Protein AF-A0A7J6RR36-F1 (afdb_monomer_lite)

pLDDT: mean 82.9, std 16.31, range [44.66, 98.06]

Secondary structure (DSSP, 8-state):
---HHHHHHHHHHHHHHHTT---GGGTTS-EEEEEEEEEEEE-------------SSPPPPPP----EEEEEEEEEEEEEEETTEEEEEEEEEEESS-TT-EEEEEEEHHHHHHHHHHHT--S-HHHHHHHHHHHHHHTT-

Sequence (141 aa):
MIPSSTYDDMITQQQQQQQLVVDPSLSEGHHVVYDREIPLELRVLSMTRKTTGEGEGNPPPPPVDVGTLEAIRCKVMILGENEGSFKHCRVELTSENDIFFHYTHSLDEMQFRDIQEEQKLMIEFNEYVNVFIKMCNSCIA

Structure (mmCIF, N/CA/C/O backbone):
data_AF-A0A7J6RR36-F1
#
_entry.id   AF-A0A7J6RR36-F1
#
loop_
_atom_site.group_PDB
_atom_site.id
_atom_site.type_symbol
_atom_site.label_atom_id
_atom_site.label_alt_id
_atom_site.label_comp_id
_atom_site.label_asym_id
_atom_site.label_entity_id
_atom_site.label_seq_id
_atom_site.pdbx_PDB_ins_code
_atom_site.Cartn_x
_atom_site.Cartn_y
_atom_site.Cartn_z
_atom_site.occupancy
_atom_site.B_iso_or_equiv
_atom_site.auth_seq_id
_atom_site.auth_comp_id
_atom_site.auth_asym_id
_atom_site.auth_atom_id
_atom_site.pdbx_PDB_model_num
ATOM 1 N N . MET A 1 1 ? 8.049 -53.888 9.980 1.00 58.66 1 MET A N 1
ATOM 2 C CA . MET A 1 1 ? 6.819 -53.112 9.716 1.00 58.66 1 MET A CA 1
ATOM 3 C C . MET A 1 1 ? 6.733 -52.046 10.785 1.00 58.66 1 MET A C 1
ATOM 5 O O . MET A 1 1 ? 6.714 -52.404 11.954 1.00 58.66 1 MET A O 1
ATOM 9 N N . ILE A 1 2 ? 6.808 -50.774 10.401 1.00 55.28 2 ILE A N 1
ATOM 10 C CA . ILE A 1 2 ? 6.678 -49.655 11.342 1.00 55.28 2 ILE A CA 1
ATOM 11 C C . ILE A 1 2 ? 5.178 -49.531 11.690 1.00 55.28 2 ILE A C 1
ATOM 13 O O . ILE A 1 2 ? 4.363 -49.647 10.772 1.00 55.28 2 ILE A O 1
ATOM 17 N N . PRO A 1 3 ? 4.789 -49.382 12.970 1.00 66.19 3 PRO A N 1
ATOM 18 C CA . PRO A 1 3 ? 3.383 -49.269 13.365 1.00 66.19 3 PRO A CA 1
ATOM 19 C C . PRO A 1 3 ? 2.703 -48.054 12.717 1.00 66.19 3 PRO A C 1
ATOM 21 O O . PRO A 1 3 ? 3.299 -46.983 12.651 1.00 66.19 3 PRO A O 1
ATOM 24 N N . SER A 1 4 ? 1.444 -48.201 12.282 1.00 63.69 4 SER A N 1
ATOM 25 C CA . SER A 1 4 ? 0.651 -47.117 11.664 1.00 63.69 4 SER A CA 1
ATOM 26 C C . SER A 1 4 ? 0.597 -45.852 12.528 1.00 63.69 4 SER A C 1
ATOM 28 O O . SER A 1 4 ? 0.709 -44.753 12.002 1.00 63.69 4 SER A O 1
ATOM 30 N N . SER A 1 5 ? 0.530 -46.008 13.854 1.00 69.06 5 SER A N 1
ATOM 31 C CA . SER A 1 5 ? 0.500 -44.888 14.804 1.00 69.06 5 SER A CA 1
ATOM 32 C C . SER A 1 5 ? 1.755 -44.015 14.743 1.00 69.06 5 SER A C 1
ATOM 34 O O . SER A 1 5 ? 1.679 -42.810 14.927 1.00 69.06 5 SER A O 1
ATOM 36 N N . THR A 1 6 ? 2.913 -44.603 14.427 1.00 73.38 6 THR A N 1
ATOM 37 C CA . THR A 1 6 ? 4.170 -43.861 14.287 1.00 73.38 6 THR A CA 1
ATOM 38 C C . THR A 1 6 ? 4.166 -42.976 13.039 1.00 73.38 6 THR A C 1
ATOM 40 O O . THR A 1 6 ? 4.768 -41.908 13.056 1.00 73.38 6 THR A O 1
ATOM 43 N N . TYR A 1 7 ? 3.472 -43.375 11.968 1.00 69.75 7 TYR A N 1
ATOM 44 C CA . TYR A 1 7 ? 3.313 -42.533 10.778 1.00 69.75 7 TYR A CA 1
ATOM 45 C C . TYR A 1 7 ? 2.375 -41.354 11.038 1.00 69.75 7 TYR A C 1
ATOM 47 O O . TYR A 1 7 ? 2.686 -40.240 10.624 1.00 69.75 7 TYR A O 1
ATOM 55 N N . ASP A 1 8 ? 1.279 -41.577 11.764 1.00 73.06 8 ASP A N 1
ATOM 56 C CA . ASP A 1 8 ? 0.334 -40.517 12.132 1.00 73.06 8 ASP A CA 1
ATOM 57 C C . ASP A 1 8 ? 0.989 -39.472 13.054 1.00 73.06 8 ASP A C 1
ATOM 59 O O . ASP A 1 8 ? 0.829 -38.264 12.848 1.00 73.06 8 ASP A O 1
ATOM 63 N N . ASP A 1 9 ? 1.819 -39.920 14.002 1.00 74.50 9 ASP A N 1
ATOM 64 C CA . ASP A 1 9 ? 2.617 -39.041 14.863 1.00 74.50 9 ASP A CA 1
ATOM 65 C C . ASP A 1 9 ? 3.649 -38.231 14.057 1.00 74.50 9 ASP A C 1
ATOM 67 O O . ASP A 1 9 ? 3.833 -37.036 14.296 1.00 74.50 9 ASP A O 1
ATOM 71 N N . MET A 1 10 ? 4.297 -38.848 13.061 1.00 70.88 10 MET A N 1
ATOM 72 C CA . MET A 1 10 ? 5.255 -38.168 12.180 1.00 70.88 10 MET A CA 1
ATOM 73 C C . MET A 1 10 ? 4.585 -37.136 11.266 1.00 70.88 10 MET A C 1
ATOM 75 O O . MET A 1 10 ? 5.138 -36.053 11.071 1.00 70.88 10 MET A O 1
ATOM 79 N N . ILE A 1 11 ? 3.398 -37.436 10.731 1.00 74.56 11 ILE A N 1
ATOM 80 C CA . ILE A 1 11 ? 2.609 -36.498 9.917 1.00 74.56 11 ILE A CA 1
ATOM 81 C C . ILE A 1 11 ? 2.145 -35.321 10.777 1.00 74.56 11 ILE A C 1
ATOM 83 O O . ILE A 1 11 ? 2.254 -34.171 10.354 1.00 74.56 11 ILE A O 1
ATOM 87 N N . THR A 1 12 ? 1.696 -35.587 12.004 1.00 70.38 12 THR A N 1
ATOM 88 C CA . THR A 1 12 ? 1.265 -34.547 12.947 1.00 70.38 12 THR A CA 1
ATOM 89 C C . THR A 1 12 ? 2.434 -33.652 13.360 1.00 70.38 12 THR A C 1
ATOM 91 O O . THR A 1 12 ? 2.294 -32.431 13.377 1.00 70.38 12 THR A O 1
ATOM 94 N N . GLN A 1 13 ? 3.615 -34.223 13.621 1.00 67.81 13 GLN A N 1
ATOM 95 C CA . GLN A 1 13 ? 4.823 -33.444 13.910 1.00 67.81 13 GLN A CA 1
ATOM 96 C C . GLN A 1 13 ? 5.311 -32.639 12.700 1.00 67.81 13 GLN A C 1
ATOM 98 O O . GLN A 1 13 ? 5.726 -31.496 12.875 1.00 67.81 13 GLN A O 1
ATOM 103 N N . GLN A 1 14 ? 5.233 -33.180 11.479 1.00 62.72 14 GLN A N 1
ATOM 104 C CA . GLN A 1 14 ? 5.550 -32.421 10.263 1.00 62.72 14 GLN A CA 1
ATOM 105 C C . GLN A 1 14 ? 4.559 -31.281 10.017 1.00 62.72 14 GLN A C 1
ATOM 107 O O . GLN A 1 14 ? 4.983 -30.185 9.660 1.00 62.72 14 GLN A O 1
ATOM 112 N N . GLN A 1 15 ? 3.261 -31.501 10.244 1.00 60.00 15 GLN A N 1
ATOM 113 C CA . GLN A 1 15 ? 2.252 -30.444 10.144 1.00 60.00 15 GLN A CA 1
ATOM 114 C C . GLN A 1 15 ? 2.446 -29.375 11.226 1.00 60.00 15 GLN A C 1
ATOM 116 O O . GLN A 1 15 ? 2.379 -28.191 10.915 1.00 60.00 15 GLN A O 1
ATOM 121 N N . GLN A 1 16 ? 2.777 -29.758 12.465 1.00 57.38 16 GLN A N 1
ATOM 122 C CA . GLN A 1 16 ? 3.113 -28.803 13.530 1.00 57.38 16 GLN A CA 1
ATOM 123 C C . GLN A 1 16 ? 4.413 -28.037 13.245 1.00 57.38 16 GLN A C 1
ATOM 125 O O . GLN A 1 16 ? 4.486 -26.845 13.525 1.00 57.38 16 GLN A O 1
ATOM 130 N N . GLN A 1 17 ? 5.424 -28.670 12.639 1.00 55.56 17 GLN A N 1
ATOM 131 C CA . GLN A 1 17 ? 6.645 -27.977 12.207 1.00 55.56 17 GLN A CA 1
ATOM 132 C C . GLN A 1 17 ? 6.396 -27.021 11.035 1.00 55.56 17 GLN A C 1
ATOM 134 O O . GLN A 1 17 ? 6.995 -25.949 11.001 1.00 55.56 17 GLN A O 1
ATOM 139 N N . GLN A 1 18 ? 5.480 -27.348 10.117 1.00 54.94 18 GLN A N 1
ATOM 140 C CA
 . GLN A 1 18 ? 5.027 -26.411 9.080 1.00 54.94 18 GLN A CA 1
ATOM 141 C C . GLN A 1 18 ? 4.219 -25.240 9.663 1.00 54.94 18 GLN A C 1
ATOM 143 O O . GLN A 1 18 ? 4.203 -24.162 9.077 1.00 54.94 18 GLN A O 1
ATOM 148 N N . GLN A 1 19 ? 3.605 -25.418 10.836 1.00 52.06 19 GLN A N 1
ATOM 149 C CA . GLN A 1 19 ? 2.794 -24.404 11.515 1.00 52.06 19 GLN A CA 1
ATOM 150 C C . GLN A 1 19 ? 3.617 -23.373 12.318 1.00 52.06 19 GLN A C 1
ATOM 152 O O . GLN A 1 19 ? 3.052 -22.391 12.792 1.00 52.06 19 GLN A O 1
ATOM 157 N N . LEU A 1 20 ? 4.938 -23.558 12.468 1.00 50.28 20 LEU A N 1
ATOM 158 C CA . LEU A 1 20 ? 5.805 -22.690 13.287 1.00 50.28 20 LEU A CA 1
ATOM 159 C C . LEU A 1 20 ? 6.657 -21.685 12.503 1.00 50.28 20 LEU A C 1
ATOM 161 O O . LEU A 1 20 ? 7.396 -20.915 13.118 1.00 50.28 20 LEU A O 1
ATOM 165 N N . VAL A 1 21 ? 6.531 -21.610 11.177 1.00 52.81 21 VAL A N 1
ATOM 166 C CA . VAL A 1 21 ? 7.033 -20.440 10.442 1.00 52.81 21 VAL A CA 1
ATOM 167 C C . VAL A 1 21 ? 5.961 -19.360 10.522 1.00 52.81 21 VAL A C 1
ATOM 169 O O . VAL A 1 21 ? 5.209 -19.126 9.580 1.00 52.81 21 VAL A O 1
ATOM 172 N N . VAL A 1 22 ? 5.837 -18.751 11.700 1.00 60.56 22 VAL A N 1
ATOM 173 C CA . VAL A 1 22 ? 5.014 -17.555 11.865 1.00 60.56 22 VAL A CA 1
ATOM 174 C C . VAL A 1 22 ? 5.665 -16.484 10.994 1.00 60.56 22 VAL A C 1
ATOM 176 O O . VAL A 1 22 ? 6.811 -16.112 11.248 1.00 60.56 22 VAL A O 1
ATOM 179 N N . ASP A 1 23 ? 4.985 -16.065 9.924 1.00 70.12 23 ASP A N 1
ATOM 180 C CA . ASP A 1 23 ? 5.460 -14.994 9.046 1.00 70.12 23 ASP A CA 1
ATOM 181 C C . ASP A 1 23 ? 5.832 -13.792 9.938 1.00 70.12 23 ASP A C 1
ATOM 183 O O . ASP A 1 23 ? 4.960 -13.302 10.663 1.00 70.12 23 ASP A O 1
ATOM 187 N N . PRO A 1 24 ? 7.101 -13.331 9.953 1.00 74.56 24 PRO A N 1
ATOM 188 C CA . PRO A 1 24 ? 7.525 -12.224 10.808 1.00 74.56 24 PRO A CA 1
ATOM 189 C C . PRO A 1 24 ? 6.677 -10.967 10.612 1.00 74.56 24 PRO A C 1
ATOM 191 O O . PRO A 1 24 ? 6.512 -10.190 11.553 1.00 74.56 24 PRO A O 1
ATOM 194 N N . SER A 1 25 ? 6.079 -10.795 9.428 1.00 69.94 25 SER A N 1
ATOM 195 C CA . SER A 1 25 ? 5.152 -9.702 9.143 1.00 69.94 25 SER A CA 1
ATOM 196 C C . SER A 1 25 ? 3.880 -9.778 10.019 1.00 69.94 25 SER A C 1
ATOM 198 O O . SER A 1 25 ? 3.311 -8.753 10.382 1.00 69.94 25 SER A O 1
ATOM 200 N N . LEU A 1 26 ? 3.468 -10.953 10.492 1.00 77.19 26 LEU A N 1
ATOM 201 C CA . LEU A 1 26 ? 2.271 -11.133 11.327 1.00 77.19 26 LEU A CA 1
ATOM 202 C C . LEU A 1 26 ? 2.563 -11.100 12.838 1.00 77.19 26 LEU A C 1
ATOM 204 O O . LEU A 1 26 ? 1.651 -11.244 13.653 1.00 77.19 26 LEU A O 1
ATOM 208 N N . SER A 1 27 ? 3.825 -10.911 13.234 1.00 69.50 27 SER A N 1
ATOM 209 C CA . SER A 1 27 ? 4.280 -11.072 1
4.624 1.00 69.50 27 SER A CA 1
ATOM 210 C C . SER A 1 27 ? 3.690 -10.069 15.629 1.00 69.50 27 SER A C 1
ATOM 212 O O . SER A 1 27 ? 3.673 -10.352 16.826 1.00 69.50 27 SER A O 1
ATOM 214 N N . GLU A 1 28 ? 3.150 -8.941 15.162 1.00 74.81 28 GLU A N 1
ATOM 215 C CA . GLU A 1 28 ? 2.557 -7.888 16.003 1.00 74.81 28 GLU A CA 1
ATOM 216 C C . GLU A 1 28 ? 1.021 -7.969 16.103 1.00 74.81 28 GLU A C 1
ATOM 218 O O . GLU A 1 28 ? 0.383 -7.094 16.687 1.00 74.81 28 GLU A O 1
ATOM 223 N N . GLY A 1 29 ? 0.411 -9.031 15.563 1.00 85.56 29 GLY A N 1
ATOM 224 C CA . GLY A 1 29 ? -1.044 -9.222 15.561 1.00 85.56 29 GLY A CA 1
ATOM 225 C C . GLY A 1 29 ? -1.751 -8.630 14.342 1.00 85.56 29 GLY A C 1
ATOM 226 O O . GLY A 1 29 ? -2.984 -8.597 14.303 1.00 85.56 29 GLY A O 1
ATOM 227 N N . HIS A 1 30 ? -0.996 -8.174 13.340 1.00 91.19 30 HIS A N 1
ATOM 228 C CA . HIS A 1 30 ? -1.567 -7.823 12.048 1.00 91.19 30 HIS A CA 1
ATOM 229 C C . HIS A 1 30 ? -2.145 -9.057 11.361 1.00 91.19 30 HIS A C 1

## TASK STATEMENT:
Copy range, inclusive: the line holding "ATOM 3 C C ." to the line holding "ATOM 11 C C". Reproduce exactly those lines of the records above and no others.

## OUTPUT BELOW:
ATOM 3 C C . MET A 1 1 ? 6.733 -52.046 10.785 1.00 58.66 1 MET A C 1
ATOM 5 O O . MET A 1 1 ? 6.714 -52.404 11.954 1.00 58.66 1 MET A O 1
ATOM 9 N N . ILE A 1 2 ? 6.808 -50.774 10.401 1.00 55.28 2 ILE A N 1
ATOM 10 C CA . ILE A 1 2 ? 6.678 -49.655 11.342 1.00 55.28 2 ILE A CA 1
ATOM 11 C C . ILE A 1 2 ? 5.178 -49.531 11.690 1.00 55.28 2 ILE A C 1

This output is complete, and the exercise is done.